To err is human…but to really foul things up, you need a computer
I’m a software developer with over 20 years of experience developing games, apps and cloud services, and in that time I’ve seen a lot of bugs. I thought it would be fun then to share a little of what’s going on behind the scenes, for example when your app “needs to restart”, or things are going so slowly you may as well send your file by pigeon.

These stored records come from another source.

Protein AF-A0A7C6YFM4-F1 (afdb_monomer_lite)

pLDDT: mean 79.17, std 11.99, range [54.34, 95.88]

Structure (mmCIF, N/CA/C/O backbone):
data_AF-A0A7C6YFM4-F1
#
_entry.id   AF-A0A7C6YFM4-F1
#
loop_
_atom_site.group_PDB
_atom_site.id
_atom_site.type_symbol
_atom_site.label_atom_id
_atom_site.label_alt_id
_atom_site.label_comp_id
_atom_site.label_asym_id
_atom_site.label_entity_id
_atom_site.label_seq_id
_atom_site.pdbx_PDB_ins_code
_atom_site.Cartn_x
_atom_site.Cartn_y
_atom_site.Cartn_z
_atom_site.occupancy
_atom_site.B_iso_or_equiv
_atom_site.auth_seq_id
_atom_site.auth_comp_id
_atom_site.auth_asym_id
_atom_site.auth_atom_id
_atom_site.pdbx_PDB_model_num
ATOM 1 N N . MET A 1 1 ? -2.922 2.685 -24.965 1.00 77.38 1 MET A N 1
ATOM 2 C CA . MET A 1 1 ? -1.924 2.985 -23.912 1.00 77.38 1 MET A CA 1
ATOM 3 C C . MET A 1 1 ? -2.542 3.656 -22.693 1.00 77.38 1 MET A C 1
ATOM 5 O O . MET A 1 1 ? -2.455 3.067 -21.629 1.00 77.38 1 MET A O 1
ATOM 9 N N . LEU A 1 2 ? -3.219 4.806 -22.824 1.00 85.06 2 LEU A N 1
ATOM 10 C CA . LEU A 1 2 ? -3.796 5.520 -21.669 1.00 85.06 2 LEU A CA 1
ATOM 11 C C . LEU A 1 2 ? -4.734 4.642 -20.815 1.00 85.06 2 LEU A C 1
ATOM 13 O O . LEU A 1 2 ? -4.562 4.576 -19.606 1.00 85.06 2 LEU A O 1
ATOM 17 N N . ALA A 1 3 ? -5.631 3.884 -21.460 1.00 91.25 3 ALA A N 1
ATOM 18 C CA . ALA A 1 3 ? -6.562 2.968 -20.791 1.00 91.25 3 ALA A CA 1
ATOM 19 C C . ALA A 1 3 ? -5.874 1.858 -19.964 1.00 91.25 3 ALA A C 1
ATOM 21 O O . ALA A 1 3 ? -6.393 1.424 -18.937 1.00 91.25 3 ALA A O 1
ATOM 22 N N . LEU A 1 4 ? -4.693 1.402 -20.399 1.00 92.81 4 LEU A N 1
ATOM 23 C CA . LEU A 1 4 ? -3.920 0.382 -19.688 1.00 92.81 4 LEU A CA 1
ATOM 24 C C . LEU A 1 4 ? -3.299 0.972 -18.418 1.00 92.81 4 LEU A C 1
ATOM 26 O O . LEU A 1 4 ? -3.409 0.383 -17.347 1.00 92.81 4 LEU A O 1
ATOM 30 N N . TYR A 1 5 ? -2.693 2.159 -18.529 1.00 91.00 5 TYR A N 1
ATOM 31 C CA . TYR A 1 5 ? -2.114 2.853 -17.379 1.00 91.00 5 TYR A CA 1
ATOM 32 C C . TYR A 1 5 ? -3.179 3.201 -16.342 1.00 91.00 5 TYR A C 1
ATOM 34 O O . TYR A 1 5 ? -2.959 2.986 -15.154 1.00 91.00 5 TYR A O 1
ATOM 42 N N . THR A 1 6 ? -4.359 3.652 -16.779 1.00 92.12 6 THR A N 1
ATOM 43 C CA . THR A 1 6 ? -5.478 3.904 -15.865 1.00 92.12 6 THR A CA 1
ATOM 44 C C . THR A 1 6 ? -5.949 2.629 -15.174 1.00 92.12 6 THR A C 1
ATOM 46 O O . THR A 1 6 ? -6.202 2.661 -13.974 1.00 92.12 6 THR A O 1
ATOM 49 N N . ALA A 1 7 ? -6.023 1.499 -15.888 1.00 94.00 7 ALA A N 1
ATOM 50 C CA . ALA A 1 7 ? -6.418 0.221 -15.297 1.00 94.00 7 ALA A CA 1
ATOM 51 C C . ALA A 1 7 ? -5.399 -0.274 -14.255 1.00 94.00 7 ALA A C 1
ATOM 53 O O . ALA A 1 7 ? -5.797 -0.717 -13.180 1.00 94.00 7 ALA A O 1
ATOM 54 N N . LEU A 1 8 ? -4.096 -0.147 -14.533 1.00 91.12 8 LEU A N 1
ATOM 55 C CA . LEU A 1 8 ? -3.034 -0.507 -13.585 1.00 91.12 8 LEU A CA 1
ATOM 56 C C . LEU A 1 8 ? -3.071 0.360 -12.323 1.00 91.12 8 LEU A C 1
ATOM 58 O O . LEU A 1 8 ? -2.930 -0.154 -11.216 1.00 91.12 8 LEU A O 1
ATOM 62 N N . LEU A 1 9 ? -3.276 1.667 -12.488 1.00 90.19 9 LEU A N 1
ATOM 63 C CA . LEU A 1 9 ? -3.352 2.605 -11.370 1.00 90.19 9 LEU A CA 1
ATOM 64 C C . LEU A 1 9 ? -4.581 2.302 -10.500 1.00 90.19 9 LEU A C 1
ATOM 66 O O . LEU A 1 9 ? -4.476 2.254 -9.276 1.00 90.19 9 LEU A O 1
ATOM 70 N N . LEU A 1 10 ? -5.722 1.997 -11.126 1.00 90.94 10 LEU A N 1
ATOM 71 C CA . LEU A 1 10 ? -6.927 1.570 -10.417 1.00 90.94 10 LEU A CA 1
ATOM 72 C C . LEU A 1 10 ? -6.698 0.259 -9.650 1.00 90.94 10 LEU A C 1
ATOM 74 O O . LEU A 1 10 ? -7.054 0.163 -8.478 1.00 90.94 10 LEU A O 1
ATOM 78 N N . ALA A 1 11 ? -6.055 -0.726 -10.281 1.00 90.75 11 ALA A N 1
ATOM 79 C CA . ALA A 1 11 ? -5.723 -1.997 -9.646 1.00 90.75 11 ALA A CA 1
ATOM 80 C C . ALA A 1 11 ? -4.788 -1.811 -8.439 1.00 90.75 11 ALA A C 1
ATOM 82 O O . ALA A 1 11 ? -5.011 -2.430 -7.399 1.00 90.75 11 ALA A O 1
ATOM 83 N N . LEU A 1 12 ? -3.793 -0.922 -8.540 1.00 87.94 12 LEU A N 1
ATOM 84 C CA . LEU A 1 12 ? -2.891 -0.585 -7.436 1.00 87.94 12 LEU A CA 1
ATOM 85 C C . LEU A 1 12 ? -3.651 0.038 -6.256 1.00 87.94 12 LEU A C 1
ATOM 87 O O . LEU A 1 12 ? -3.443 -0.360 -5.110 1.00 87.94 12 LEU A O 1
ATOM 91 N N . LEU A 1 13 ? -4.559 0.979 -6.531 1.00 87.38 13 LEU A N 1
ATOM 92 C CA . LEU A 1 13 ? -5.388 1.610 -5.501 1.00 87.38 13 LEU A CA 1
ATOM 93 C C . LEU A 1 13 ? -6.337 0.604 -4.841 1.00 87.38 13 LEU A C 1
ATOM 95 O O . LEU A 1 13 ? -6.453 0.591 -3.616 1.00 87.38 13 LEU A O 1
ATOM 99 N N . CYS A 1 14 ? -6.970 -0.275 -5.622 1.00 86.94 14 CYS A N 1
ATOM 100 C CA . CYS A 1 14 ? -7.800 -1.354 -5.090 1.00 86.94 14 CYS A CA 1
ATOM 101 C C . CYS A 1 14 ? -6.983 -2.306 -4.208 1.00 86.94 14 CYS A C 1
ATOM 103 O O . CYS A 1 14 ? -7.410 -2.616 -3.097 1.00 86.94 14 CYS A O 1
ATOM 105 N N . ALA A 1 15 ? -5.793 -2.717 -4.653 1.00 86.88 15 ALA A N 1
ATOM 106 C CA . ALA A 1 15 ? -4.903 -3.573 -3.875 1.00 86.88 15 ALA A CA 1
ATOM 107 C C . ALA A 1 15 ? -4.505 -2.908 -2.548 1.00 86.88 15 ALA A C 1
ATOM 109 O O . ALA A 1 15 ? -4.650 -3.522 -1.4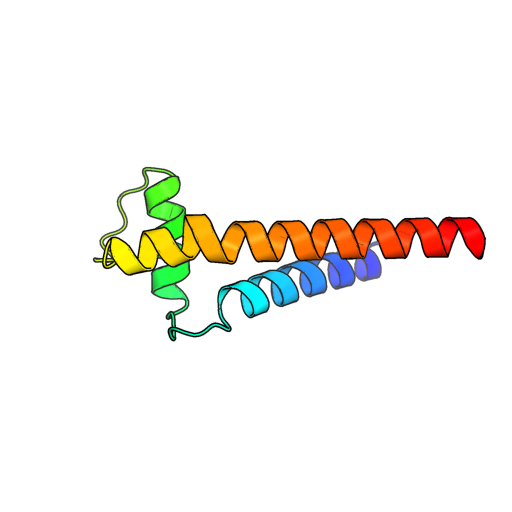90 1.00 86.88 15 ALA A O 1
ATOM 110 N N . ALA A 1 16 ? -4.100 -1.634 -2.576 1.00 83.19 16 ALA A N 1
ATOM 111 C CA . ALA A 1 16 ? -3.772 -0.875 -1.371 1.00 83.19 16 ALA A CA 1
ATOM 112 C C . ALA A 1 16 ? -4.975 -0.762 -0.418 1.00 83.19 16 ALA A C 1
ATOM 114 O O . ALA A 1 16 ? -4.842 -1.034 0.774 1.00 83.19 16 ALA A O 1
ATOM 115 N N . ALA A 1 17 ? -6.166 -0.446 -0.937 1.00 80.75 17 ALA A N 1
ATOM 116 C CA . ALA A 1 17 ? -7.388 -0.370 -0.140 1.00 80.75 17 ALA A CA 1
ATOM 117 C C . ALA A 1 17 ? -7.734 -1.719 0.512 1.00 80.75 17 ALA A C 1
ATOM 119 O O . ALA A 1 17 ? -8.046 -1.766 1.705 1.00 80.75 17 ALA A O 1
ATOM 120 N N . THR A 1 18 ? -7.624 -2.827 -0.230 1.00 81.19 18 THR A N 1
ATOM 121 C CA . THR A 1 18 ? -7.836 -4.171 0.330 1.00 81.19 18 THR A CA 1
ATOM 122 C C . THR A 1 18 ? -6.778 -4.538 1.365 1.00 81.19 18 THR A C 1
ATOM 124 O O . THR A 1 18 ? -7.134 -5.071 2.410 1.00 81.19 18 THR A O 1
ATOM 127 N N . ALA A 1 19 ? -5.509 -4.188 1.150 1.00 80.62 19 ALA A N 1
ATOM 128 C CA . ALA A 1 19 ? -4.426 -4.470 2.090 1.00 80.62 19 ALA A CA 1
ATOM 129 C C . ALA A 1 19 ? -4.564 -3.690 3.410 1.00 80.62 19 ALA A C 1
ATOM 131 O O . ALA A 1 19 ? -4.209 -4.201 4.468 1.00 80.62 19 ALA A O 1
ATOM 132 N N . ILE A 1 20 ? -5.111 -2.470 3.369 1.00 76.00 20 ILE A N 1
ATOM 133 C CA . ILE A 1 20 ? -5.423 -1.689 4.578 1.00 76.00 20 ILE A CA 1
ATOM 134 C C . ILE A 1 20 ? -6.644 -2.283 5.306 1.00 76.00 20 ILE A C 1
ATOM 136 O O . ILE A 1 20 ? -6.668 -2.356 6.541 1.00 76.00 20 ILE A O 1
ATOM 140 N N . SER A 1 21 ? -7.646 -2.727 4.539 1.00 70.75 21 SER A N 1
ATOM 141 C CA . SER A 1 21 ? -8.917 -3.252 5.059 1.00 70.75 21 SER A CA 1
ATOM 142 C C . SER A 1 21 ? -8.781 -4.653 5.669 1.00 70.75 21 SER A C 1
ATOM 144 O O . SER A 1 21 ? -9.372 -4.937 6.711 1.00 70.75 21 SER A O 1
ATOM 146 N N . VAL A 1 22 ? -7.976 -5.527 5.060 1.00 70.81 22 VAL A N 1
ATOM 147 C CA . VAL A 1 22 ? -7.746 -6.902 5.518 1.00 70.81 22 VAL A CA 1
ATOM 148 C C . VAL A 1 22 ? -6.674 -6.906 6.612 1.00 70.81 22 VAL A C 1
ATOM 150 O O . VAL A 1 22 ? -5.497 -6.667 6.360 1.00 70.81 22 VAL A O 1
ATOM 153 N N . GLY A 1 23 ? -7.070 -7.196 7.852 1.00 62.28 23 GLY A N 1
ATOM 154 C CA . GLY A 1 23 ? -6.146 -7.334 8.978 1.00 62.28 23 GLY A CA 1
ATOM 155 C C . GLY A 1 23 ? -6.816 -7.892 10.233 1.00 62.28 23 GLY A C 1
ATOM 156 O O . GLY A 1 23 ? -8.020 -8.116 10.249 1.00 62.28 23 GLY A O 1
ATOM 157 N N . ALA A 1 24 ? -6.030 -8.094 11.297 1.00 54.34 24 ALA A N 1
ATOM 158 C CA . ALA A 1 24 ? -6.431 -8.805 12.523 1.00 54.34 24 ALA A CA 1
ATOM 159 C C . ALA A 1 24 ? -7.652 -8.221 13.267 1.00 54.34 24 ALA A C 1
ATOM 161 O O . ALA A 1 24 ? -8.273 -8.904 14.071 1.00 54.34 24 ALA A O 1
ATOM 162 N N . VAL A 1 25 ? -7.997 -6.964 12.985 1.00 60.09 25 VAL A N 1
ATOM 163 C CA . VAL A 1 25 ? -9.210 -6.298 13.473 1.00 60.09 25 VAL A CA 1
ATOM 164 C C . VAL A 1 25 ? -10.059 -5.938 12.253 1.00 60.09 25 VAL A C 1
ATOM 166 O O . VAL A 1 25 ? -9.511 -5.295 11.347 1.00 60.09 25 VAL A O 1
ATOM 169 N N . PRO A 1 26 ? -11.344 -6.332 12.200 1.00 62.00 26 PRO A N 1
ATOM 170 C CA . PRO A 1 26 ? -12.244 -5.897 11.145 1.00 62.00 26 PRO A CA 1
ATOM 171 C C . PRO A 1 26 ? -12.465 -4.389 11.286 1.00 62.00 26 PRO A C 1
ATOM 173 O O . PRO A 1 26 ? -12.966 -3.923 12.307 1.00 62.00 26 PRO A O 1
ATOM 176 N N . PHE A 1 27 ? -12.055 -3.636 10.270 1.00 64.50 27 PHE A N 1
ATOM 177 C CA . PHE A 1 27 ? -12.338 -2.210 10.155 1.00 64.50 27 PHE A CA 1
ATOM 178 C C . PHE A 1 27 ? -13.412 -2.012 9.092 1.00 64.50 27 PHE A C 1
ATOM 180 O O . PHE A 1 27 ? -13.308 -2.547 7.987 1.00 64.50 27 PHE A O 1
ATOM 187 N N . SER A 1 28 ? -14.434 -1.223 9.403 1.00 69.62 28 SER A N 1
ATOM 188 C CA . SER A 1 28 ? -15.379 -0.761 8.388 1.00 69.62 28 SER A CA 1
ATOM 189 C C . SER A 1 28 ? -14.709 0.286 7.495 1.00 69.62 28 SER A C 1
ATOM 191 O O . SER A 1 28 ? -13.967 1.134 7.982 1.00 69.62 28 SER A O 1
ATOM 193 N N . PHE A 1 29 ? -15.027 0.317 6.197 1.00 65.69 29 PHE A N 1
ATOM 194 C CA . PHE A 1 29 ? -14.524 1.352 5.272 1.00 65.69 29 PHE A CA 1
ATOM 195 C C . PHE A 1 29 ? -14.743 2.790 5.789 1.00 65.69 29 PHE A C 1
ATOM 197 O O . PHE A 1 29 ? -13.938 3.683 5.531 1.00 65.69 29 PHE A O 1
ATOM 204 N N . ARG A 1 30 ? -15.805 3.001 6.578 1.00 65.62 30 ARG A N 1
ATOM 205 C CA . ARG A 1 30 ? -16.132 4.270 7.246 1.00 65.62 30 ARG A CA 1
ATOM 206 C C . ARG A 1 30 ? -15.120 4.671 8.326 1.00 65.62 30 ARG A C 1
ATOM 208 O O . ARG A 1 30 ? -14.813 5.849 8.460 1.00 65.62 30 ARG A O 1
ATOM 215 N N . GLU A 1 31 ? -14.593 3.696 9.060 1.00 67.50 31 GLU A N 1
ATOM 216 C CA . GLU A 1 31 ? -13.583 3.887 10.106 1.00 67.50 31 GLU A CA 1
ATOM 217 C C . GLU A 1 31 ? -12.215 4.233 9.501 1.00 67.50 31 GLU A C 1
ATOM 219 O O . GLU A 1 31 ? -11.515 5.108 10.002 1.00 67.50 31 GLU A O 1
ATOM 224 N N . ILE A 1 32 ? -11.868 3.602 8.372 1.00 70.00 32 ILE A N 1
ATOM 225 C CA . ILE A 1 32 ? -10.638 3.885 7.614 1.00 70.00 32 ILE A CA 1
ATOM 226 C C . ILE A 1 32 ? -10.661 5.324 7.081 1.00 70.00 32 ILE A C 1
ATOM 228 O O . ILE A 1 32 ? -9.691 6.062 7.244 1.00 70.00 32 ILE A O 1
ATOM 232 N N . GLY A 1 33 ? -11.786 5.738 6.485 1.00 66.75 33 GLY A N 1
ATOM 233 C CA . GLY A 1 33 ? -11.983 7.116 6.029 1.00 66.75 33 GLY A CA 1
ATOM 234 C C . GLY A 1 33 ? -11.934 8.123 7.181 1.00 66.75 33 GLY A C 1
ATOM 235 O O . GLY A 1 33 ? -11.254 9.138 7.067 1.00 66.75 33 GLY A O 1
ATOM 236 N N . GLY A 1 34 ? -12.581 7.812 8.311 1.00 70.25 34 GLY A N 1
ATOM 237 C CA . GLY A 1 34 ? -12.536 8.636 9.523 1.00 70.25 34 GLY A CA 1
ATOM 238 C C . GLY A 1 34 ? -11.116 8.829 10.064 1.00 70.25 34 GLY A C 1
ATOM 239 O O . GLY A 1 34 ? -10.730 9.956 10.350 1.00 70.25 34 GLY A O 1
ATOM 240 N N . ALA A 1 35 ? -10.303 7.767 10.112 1.00 71.06 35 ALA A N 1
ATOM 241 C CA . ALA A 1 35 ? -8.909 7.845 10.557 1.00 71.06 35 ALA A CA 1
ATOM 242 C C . ALA A 1 35 ? -8.041 8.748 9.661 1.00 71.06 35 ALA A C 1
ATOM 244 O O . ALA A 1 35 ? -7.194 9.483 10.168 1.00 71.06 35 ALA A O 1
ATOM 245 N N . PHE A 1 36 ? -8.255 8.709 8.340 1.00 71.00 36 PHE A N 1
ATOM 246 C CA . PHE A 1 36 ? -7.556 9.579 7.389 1.00 71.00 36 PHE A CA 1
ATOM 247 C C . PHE A 1 36 ? -8.025 11.036 7.466 1.00 71.00 36 PHE A C 1
ATOM 249 O O . PHE A 1 36 ? -7.194 11.939 7.382 1.00 71.00 36 PHE A O 1
ATOM 256 N N . LEU A 1 37 ? -9.331 11.280 7.630 1.00 69.56 37 LEU A N 1
ATOM 257 C CA . LEU A 1 37 ? -9.871 12.641 7.737 1.00 69.56 37 LEU A CA 1
ATOM 258 C C . LEU A 1 37 ? -9.474 13.314 9.052 1.00 69.56 37 LEU A C 1
ATOM 260 O O . LEU A 1 37 ? -9.131 14.493 9.044 1.00 69.56 37 LEU A O 1
ATOM 264 N N . ASP A 1 38 ? -9.418 12.556 10.145 1.00 69.94 38 ASP A N 1
ATOM 265 C CA . ASP A 1 38 ? -8.905 13.045 11.423 1.00 69.94 38 ASP A CA 1
ATOM 266 C C . ASP A 1 38 ? -7.411 13.407 11.327 1.00 69.94 38 ASP A C 1
ATOM 268 O O . ASP A 1 38 ? -6.984 14.465 11.788 1.00 69.94 38 ASP A O 1
ATOM 272 N N . LEU A 1 39 ? -6.619 12.601 10.609 1.00 69.31 39 LEU A N 1
ATOM 273 C CA . LEU A 1 39 ? -5.218 12.924 10.325 1.00 69.31 39 LEU A CA 1
ATOM 274 C C . LEU A 1 39 ? -5.064 14.194 9.467 1.00 69.31 39 LEU A C 1
ATOM 276 O O . LEU A 1 39 ? -4.092 14.931 9.623 1.00 69.31 39 LEU A O 1
ATOM 280 N N . ALA A 1 40 ? -6.048 14.484 8.612 1.00 71.75 40 ALA A N 1
ATOM 281 C CA . ALA A 1 40 ? -6.148 15.721 7.840 1.00 71.75 40 ALA A CA 1
ATOM 282 C C . ALA A 1 40 ? -6.749 16.905 8.635 1.00 71.75 40 ALA A C 1
ATOM 284 O O . ALA A 1 40 ? -6.976 17.964 8.051 1.00 71.75 40 ALA A O 1
ATOM 285 N N . ASN A 1 41 ? -6.993 16.753 9.947 1.00 66.62 41 ASN A N 1
ATOM 286 C CA . ASN A 1 41 ? -7.661 17.742 10.809 1.00 66.62 41 ASN A CA 1
ATOM 287 C C . ASN A 1 41 ? -9.078 18.132 10.337 1.00 66.62 41 ASN A C 1
ATOM 289 O O . ASN A 1 41 ? -9.591 19.198 10.677 1.00 66.62 41 ASN A O 1
ATOM 293 N N . ILE A 1 42 ? -9.735 17.271 9.558 1.00 68.81 42 ILE A N 1
ATOM 294 C CA . ILE A 1 42 ? -11.109 17.483 9.106 1.00 68.81 42 ILE A CA 1
ATOM 295 C C . ILE A 1 42 ? -12.039 16.825 10.134 1.00 68.81 42 ILE A C 1
ATOM 297 O O . ILE A 1 42 ? -11.983 15.604 10.298 1.00 68.81 42 ILE A O 1
ATOM 301 N N . PRO A 1 43 ? -12.907 17.592 10.823 1.00 56.31 43 PRO A N 1
ATOM 302 C CA . PRO A 1 43 ? -13.812 17.038 11.817 1.00 56.31 43 PRO A CA 1
ATOM 303 C C . PRO A 1 43 ? -14.848 16.144 11.133 1.00 56.31 43 PRO A C 1
ATOM 305 O O . PRO A 1 43 ? -15.839 16.604 10.565 1.00 56.31 43 PRO A O 1
ATOM 308 N N . CYS A 1 44 ? -14.620 14.840 11.199 1.00 56.16 44 CYS A N 1
ATOM 309 C CA . CYS A 1 44 ? -15.611 13.833 10.875 1.00 56.16 44 CYS A CA 1
ATOM 310 C C . CYS A 1 44 ? -16.197 13.299 12.174 1.00 56.16 44 CYS A C 1
ATOM 312 O O . CYS A 1 44 ? -15.464 12.792 13.012 1.00 56.16 44 CYS A O 1
ATOM 314 N N . GLY A 1 45 ? -17.521 13.372 12.330 1.00 55.47 45 GLY A N 1
ATOM 315 C CA . GLY A 1 45 ? -18.260 12.826 13.479 1.00 55.47 45 GLY A CA 1
ATOM 316 C C . GLY A 1 45 ? -18.275 11.292 13.551 1.00 55.47 45 GLY A C 1
ATOM 317 O O . GLY A 1 45 ? -19.305 10.703 13.866 1.00 55.47 45 GLY A O 1
ATOM 318 N N . VAL A 1 46 ? -17.173 10.642 13.178 1.00 59.69 46 VAL A N 1
ATOM 319 C CA . VAL A 1 46 ? -16.952 9.205 13.316 1.00 59.69 46 VAL A CA 1
ATOM 320 C C . VAL A 1 46 ? -16.133 9.019 14.585 1.00 59.69 46 VAL A C 1
ATOM 322 O O . VAL A 1 46 ? -14.934 9.276 14.587 1.00 59.69 46 VAL A O 1
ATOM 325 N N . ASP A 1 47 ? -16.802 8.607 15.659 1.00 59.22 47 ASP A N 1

I will take you through a handful of the weird and wonderful bug types I have come across, together with the hunt to detect them as well as the perfect fix– so let’s get started!
*Payload Medium, Evilness High, Windup factor Low
Have you ever seen an error message along the lines of “Access violation, system memory may be corrupted”? Well the good news is that this is hardly ever a problem with the memory hardware, more likely it’s a bug in the code.
I was the lead coder working on a LEGO Creator game for young children when I came across the most bizarre example of this bug. The game was populated by Harry Potter themed LEGO mini-figures, and one of the scenes was set inside “Hagrid’s hut”. We put a whole bunch of characters in there; Harry, Hagrid, Ron, some rats, quite a party. Then all of a sudden some very child-unfriendly action played out. Ron’s arms got very long and thin and started stabbing through the walls of the hut, his legs bloated out, and even the hut itself got in on the action, with the walls shaking all over the place. This was more “Terminator vs. The Exorcist” than LEGO Harry Potter… a great improvement maybe but not sitting well with the target demographic…
The hunt in this example was very tricky, the bug only showed itself after the game had been running for a while, only in a “release build” (not the normal developer environment) and only cropped up on a few PCs in the office. We caught it by lying in wait with a remote debugger for the action to kick-off, then “pausing” the game with the debugger to analyse its state, which is tricky with a release build.
We got a priest in and sent a robot back from the future, sorted.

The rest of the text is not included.